The advantages and disadvantages of the SQL integration approach in general mirror those of the Pig Latin approach. The loose coupling approach of Greenplum allows the use of files as well as relations, and therefore in principle supports file-based computations. The burden is on the application programmer, however, to decide on the scheduling and optimization of the Hadoop portion of the computation, without much help from the database.
Aster's tight-coupling approach, on the other hand, allows a much greater degree of automatic query optimization. The database system is intimately involved in the way map and reduce operations are scheduled across the cluster, and can decide on the degree of parallelism, as well use strategies such as pipelining across map reduce and relational operators. In addition, since the database system is solely in charge of overall resource allocation and usage, it also ensures sandboxing of user-defined code, preventing it from consuming too many resources and slowing down other tasks. For computations that use only data in the relational database, Aster by far has the most elegant solution; the weakness, of course, is that data stored outside the database is off-limits.

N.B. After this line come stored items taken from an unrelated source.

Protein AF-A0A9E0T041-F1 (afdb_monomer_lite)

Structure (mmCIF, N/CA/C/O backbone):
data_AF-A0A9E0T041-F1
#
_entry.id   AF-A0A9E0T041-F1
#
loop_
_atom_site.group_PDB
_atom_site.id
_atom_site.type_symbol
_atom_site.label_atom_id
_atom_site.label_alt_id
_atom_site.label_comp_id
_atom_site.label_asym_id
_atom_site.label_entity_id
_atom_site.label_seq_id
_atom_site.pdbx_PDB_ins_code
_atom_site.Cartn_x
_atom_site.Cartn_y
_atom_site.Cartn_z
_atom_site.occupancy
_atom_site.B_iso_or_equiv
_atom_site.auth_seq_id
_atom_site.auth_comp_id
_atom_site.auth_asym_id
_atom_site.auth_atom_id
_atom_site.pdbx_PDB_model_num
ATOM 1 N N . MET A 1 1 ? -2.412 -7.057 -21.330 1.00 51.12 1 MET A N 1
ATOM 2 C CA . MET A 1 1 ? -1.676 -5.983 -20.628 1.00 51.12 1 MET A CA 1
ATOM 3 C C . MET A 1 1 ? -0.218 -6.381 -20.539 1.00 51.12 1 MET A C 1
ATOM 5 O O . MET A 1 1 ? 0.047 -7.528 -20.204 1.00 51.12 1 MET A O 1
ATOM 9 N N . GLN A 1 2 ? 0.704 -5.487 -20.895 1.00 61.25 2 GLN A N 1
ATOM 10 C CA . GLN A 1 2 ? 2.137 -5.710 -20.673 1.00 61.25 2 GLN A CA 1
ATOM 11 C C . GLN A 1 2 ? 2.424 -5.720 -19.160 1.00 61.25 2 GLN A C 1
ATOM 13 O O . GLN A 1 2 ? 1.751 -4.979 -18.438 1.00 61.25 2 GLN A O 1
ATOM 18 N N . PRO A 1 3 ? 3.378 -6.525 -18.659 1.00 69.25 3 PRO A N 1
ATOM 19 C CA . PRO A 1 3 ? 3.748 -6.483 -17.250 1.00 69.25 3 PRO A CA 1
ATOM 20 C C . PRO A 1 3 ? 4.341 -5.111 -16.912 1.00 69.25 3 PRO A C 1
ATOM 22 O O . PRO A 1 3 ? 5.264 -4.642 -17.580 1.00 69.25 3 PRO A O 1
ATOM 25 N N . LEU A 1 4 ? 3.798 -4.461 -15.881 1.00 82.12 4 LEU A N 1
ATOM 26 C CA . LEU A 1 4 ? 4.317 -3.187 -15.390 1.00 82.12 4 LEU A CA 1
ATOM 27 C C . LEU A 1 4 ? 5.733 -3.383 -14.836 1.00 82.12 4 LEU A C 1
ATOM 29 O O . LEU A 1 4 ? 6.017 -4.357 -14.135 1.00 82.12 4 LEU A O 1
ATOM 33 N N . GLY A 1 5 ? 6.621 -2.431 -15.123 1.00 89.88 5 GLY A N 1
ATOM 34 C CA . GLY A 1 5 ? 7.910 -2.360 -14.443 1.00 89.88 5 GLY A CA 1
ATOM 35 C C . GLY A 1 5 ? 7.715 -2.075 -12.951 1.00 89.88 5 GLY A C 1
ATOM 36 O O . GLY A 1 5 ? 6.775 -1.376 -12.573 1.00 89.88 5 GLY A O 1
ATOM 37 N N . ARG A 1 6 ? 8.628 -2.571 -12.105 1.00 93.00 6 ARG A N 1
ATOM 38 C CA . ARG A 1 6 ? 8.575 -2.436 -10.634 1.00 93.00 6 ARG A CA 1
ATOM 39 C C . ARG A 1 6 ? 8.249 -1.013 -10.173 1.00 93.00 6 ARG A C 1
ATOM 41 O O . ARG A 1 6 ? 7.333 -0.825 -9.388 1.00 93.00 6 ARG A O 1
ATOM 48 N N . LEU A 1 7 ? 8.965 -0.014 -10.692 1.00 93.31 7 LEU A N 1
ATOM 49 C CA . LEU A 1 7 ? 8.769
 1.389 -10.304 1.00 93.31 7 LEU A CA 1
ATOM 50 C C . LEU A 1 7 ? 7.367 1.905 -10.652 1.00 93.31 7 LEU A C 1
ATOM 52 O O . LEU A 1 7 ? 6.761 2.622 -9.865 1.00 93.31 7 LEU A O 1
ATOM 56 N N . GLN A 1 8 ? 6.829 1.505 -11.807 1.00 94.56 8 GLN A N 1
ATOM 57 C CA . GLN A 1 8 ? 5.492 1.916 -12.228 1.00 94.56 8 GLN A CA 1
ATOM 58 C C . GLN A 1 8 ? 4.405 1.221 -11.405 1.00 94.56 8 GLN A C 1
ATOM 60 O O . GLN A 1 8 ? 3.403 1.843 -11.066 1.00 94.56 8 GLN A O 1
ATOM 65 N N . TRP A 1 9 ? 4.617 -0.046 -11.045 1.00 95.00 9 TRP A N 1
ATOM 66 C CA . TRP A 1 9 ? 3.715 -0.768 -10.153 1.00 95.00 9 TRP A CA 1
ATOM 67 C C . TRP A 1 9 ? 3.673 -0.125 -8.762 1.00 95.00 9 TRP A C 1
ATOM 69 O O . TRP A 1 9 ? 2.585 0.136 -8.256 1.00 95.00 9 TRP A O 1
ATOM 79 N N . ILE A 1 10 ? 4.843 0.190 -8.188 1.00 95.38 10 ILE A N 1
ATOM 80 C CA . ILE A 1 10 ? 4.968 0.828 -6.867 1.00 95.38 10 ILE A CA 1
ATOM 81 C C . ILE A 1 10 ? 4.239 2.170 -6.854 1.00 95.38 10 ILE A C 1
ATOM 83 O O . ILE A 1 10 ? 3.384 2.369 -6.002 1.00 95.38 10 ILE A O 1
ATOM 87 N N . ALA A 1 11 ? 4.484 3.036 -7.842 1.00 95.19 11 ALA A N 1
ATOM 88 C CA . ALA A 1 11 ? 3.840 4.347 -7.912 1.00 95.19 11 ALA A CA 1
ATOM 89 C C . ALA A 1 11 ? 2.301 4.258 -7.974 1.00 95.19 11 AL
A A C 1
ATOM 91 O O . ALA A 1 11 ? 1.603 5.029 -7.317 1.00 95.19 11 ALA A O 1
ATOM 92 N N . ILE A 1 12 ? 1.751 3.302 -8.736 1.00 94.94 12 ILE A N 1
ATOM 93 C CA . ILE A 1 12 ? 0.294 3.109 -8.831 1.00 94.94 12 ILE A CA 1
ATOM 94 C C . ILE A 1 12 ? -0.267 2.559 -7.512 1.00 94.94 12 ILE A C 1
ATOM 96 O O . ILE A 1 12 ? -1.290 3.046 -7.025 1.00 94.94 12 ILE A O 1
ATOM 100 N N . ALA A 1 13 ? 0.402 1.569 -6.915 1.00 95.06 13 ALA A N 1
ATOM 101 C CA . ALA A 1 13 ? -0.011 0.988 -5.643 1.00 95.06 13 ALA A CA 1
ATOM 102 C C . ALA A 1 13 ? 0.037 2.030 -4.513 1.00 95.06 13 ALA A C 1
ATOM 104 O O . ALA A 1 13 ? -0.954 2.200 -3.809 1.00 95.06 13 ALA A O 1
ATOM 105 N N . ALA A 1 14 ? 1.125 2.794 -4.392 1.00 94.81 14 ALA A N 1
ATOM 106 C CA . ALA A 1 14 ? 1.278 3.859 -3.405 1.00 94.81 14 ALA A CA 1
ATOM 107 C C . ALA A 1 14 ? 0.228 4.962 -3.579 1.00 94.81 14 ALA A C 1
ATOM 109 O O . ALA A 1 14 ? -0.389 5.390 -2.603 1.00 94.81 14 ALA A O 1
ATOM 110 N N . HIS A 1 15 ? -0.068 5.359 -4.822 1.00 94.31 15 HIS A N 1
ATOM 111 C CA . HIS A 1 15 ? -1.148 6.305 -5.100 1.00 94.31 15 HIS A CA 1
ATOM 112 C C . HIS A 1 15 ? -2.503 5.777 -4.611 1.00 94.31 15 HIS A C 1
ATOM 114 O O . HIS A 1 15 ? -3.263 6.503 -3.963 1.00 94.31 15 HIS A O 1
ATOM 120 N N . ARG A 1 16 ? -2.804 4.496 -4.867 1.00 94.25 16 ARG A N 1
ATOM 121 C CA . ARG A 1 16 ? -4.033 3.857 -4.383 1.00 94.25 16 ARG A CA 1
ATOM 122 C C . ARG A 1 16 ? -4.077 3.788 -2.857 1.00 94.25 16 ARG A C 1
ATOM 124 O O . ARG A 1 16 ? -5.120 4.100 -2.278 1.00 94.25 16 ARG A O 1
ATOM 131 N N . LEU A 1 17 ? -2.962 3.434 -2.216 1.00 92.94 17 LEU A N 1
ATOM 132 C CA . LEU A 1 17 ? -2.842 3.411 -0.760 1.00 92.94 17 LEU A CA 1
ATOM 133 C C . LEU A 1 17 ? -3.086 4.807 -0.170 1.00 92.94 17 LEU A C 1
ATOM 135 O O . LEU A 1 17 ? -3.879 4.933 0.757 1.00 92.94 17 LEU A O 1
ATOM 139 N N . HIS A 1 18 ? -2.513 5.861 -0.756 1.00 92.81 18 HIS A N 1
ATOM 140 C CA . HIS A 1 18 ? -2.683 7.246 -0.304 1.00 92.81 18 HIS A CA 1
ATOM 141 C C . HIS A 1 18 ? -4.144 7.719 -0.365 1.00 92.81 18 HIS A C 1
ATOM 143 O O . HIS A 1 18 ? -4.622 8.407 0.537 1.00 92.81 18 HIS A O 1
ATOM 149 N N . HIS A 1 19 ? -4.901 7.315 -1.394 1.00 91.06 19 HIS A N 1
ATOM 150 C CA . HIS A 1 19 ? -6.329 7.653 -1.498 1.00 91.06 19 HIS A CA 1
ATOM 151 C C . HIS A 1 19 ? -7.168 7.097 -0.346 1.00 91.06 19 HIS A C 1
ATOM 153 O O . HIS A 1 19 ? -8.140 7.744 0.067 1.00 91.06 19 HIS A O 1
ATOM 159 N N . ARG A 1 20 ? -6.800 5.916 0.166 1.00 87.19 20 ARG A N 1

Update: Tassos Argyros from Aster Data points out that Aster's implementation does in fact allow access to data stored outside the database. The developer needs to write a UDF that exposes the data to the database engine.
All three approaches thus have their strengths and weaknesses. It's exciting to see the emergence of fresh thinking on data analytics, going beyond the initial file-oriented Map Reduce model. Over time, these approaches will evolve, borrowing learnings from one other. In time one or more will become the dominant paradigm for data analytics; I will be watching this space with great interest.
Disclosure: I'm an investor in Aster Data and sit on their Board of Directors.